FIG. 12 is a block diagram illustrating a memory card, according to an exemplary embodiment of the present invention.

DETAILED DESCRIPTION OF THE EXEMPLARY EMBODIMENTS

Exemplary embodiments of the present invention will be described more fully hereinafter with reference to the accompanying drawings. Like reference numerals may refer to like elements throughout the accompanying drawings.

FIG. 1 is a block diagram illustrating a configuration of a storage device, according to an exemplary embodiment of the present invention. The storage device 1000 may include, for example, a controller 1100 and a data storage unit 1200. The controller 1100 may communicate with an external host of the storage device 1000, and may receive a request from a host for writing/reading data. The controller 1100 controls the data storage unit 1200 to perform an operation corresponding to a request REQ of a host. The controller 110 may control the data storage unit 1200 via a command signal CMD. The data storage unit 1200 may store data that a host stores, and data for managing the data that the host stores. Herein, the data that a host stores may be referred to as user data USER_D and the data for managing the data that the host stores may be referred to as metadata META_D. Additionally, the controller 1100 may transmit a response RES to a host that includes a message notifying the host of the completion of an operation corresponding to the request REQ of a host, a state of a storage device, and data that a host requests to read.

As shown in FIG. 1, the controller 1100 may include, for example, a hashing unit 1110, a hash information storage unit 1120, a control unit 1130, a redundancy information storage unit 1140, and a buffer 1150. The buffer 1150 may temporarily store first data included in a request that a host transmits for writing data to the storage device 1000. For example, when the storage device 1000 is a nonvolatile storage device that retains data even when no power is supplied, writing data may take a relatively long time due to the nonvolatile characteristic of the data storage unit 1200. Additionally, as the storage capacity of the data storage unit 1200 becomes larger, writing data may take longer due to the amount of time required for accessing the space in the storage unit 1200 where the data is to be written. Accordingly, as shown in FIG. 1, the storage device 1000 may include a buffer 1150 having a faster data writing and reading speed relative to the data storage unit 1200. For example, the buffer 1150 may be a volatile memory device including a DRAM or SRAM. The first data may be temporarily stored in the buffer 1150, and then may be copied to the data storage unit 1200.

According to an exemplary embodiment of the present invention, the storage device 1000 may receive first data from a host, and the first data may be divided by at least one data unit. For example, the data unit may include a block, a sector, and a page of flash memory. The hashing unit 1110 may generate a hash value of a first data unit as an arbitrary data unit of the first data. The size of the data unit corresponding to each hash value that the hashing unit 1110 generates may be the same or different. The hash value may be the result value of a hash-function into which a data unit has been input. For example, the hashing unit 1110 may generate a hash value of a first data unit by using the first data unit as an input of a hash-function. The hash-function is a function that matches different input data to different hash values. If two compared hash values are different, it is determined that two pieces of input data corresponding to those two compared hash values are also different. An arbitrary hash-function may be used to generate a hash value of the first data unit. For example, the hash-function may include a Message-Digest algorithm 5 (MD5), a Secure Hash Algorithm such as SHA-1, SHA-2 (e.g., SHA-224, SHA-256, SHA-384, and SHA-512), and SHA-3.

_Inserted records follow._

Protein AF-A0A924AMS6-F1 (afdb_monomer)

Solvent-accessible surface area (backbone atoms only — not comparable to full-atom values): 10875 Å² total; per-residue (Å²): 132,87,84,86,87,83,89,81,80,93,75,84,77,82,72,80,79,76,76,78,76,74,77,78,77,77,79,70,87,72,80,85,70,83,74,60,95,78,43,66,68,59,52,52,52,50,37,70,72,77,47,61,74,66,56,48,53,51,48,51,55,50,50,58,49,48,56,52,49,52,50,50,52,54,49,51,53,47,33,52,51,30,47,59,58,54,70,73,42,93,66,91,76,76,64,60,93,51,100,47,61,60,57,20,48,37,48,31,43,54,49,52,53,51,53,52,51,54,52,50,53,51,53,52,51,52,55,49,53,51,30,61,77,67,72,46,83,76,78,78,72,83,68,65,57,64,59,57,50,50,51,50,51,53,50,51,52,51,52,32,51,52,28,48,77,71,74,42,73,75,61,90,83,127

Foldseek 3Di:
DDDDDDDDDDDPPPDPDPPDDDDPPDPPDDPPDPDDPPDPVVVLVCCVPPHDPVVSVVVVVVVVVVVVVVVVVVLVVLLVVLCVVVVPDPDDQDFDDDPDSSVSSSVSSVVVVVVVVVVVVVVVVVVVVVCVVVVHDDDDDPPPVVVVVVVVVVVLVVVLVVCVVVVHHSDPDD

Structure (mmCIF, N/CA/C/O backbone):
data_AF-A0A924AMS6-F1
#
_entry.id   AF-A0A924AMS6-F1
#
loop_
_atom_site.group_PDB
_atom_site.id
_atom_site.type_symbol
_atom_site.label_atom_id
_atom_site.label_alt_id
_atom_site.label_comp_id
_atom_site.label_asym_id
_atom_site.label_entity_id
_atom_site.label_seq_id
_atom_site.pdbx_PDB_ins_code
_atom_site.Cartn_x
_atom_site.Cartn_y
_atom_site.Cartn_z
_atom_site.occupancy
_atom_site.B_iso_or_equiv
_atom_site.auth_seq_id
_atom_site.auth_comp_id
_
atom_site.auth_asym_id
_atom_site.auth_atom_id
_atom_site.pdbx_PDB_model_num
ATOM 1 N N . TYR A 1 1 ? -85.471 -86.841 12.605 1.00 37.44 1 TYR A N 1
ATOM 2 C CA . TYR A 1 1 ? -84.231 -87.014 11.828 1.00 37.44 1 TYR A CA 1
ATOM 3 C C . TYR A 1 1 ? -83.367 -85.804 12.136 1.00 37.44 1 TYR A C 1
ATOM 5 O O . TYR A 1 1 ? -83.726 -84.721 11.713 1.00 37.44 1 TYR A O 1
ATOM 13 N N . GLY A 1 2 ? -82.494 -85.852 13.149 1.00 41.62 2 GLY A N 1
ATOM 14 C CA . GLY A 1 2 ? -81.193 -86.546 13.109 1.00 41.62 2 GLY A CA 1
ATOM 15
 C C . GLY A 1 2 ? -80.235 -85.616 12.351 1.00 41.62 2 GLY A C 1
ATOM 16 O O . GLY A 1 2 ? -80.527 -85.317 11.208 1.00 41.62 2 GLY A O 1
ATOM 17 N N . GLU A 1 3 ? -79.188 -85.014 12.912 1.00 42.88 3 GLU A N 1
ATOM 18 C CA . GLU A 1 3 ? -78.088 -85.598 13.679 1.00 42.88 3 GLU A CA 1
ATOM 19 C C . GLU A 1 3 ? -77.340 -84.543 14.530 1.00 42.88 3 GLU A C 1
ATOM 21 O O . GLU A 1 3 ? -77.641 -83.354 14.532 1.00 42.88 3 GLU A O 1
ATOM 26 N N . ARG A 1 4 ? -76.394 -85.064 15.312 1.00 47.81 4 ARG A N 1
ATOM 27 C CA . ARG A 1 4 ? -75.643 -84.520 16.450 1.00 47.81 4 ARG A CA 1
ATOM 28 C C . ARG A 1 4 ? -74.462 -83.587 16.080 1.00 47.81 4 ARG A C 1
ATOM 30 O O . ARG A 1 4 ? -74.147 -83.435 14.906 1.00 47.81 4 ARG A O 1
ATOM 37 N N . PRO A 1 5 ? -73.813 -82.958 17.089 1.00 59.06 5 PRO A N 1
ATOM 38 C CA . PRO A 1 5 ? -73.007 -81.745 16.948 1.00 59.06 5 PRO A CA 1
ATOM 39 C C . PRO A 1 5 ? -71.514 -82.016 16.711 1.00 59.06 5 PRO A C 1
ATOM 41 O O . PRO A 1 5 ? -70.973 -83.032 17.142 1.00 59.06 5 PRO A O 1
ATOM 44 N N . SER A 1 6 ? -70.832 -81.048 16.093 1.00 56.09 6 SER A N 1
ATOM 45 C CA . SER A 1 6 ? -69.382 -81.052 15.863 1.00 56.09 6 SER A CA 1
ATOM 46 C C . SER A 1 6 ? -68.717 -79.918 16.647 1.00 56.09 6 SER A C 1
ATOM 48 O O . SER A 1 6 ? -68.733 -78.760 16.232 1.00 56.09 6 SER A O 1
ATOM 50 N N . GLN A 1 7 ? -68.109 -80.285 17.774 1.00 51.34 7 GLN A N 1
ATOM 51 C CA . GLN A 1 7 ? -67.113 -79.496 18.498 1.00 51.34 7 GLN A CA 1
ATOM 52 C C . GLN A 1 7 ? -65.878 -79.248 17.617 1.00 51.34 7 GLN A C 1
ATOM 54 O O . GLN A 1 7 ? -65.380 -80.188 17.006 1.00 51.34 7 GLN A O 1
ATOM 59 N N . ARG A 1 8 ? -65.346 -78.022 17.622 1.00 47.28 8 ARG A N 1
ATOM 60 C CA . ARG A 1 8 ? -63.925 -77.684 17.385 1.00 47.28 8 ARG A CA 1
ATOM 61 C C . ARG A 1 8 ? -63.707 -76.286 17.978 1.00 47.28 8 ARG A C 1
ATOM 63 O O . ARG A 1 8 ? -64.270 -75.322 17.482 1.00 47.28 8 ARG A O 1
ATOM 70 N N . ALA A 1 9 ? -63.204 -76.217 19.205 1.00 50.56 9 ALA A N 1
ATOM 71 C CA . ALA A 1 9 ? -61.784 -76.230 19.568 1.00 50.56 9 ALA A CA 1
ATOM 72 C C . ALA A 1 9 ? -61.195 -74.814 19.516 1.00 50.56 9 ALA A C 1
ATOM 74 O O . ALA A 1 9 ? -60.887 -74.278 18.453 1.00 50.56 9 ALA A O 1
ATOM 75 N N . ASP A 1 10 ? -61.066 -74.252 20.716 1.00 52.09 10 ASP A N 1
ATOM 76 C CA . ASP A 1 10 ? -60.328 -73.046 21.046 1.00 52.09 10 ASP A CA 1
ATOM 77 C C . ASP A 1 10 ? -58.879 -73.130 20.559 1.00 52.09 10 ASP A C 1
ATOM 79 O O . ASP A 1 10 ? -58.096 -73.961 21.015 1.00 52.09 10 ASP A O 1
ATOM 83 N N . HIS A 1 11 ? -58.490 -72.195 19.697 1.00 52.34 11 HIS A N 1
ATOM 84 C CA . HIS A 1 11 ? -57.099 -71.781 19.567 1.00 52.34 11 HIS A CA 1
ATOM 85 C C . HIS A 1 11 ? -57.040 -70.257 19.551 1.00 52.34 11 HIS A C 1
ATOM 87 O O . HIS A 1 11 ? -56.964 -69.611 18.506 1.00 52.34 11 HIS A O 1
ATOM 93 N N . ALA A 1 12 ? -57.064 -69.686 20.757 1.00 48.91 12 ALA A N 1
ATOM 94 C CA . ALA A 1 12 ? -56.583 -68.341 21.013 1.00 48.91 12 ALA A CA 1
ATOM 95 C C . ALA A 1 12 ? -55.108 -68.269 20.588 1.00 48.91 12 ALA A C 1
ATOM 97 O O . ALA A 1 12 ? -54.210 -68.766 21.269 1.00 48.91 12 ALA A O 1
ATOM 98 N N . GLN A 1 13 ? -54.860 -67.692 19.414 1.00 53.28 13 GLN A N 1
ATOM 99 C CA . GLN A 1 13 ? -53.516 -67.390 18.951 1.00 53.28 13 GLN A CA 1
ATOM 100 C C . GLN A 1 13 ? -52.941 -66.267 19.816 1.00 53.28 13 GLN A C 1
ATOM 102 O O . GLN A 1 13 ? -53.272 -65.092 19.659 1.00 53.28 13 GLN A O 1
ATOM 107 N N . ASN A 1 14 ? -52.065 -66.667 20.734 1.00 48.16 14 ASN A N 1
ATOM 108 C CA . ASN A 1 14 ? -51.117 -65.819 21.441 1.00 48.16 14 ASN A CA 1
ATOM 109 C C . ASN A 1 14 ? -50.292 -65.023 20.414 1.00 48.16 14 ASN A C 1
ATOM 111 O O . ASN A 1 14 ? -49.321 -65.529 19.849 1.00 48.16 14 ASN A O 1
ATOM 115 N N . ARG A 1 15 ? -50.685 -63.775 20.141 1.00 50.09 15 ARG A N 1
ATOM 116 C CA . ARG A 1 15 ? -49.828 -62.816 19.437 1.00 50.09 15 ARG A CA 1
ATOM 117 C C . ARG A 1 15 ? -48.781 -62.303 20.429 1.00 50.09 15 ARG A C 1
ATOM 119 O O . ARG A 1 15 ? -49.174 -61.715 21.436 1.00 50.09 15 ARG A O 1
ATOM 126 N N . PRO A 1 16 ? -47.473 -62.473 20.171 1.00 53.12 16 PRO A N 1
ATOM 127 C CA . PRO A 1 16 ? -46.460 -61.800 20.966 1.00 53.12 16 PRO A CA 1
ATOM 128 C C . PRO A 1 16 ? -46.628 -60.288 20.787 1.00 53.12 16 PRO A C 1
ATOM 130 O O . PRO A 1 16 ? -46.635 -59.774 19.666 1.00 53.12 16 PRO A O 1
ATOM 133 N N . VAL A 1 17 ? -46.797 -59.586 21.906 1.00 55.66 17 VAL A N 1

According to an exemplary embodiment of the present invention, the hash information storage unit 1120 may store information relating to a hash value of data stored in the data storage unit 1200. For example, the hash information storage unit 1120 may store information relating to a hash value of a second data unit included in second data stored in the data storage unit 1200. The hash information storage unit 1120 may store a hash value of the second data unit or, functioning as a look-up table, may store a predetermined value at a location defined by an address corresponding to a hash value of the second data unit. An exemplary embodiment of the hash information storage unit 1120 will be described in further detail below.

According to an exemplary embodiment of the present invention, the control unit 1130 may control other components in the controller 1100. For example, the control unit 1130 may control reading of the first data stored in the buffer 1150 and writing of the read first data to the data storage unit 1200. Additionally, by comparing a hash value of the first data unit with a hash value of the second data unit (or information relating to a hash value of the second data unit), the redundancy of the first and second data units may be determined based on whether hash values are identical to each other. According to a determination result, redundancy information of the first data unit may be stored in the redundancy information storage unit 1140. Furthermore, if the first data unit is not redundant with respect to data units that are included in the data stored in the data storage unit 1200, the control unit 1130 may write a hash value of the first data unit or information relating to a hash value of the first data unit to the hash information storage unit 1120.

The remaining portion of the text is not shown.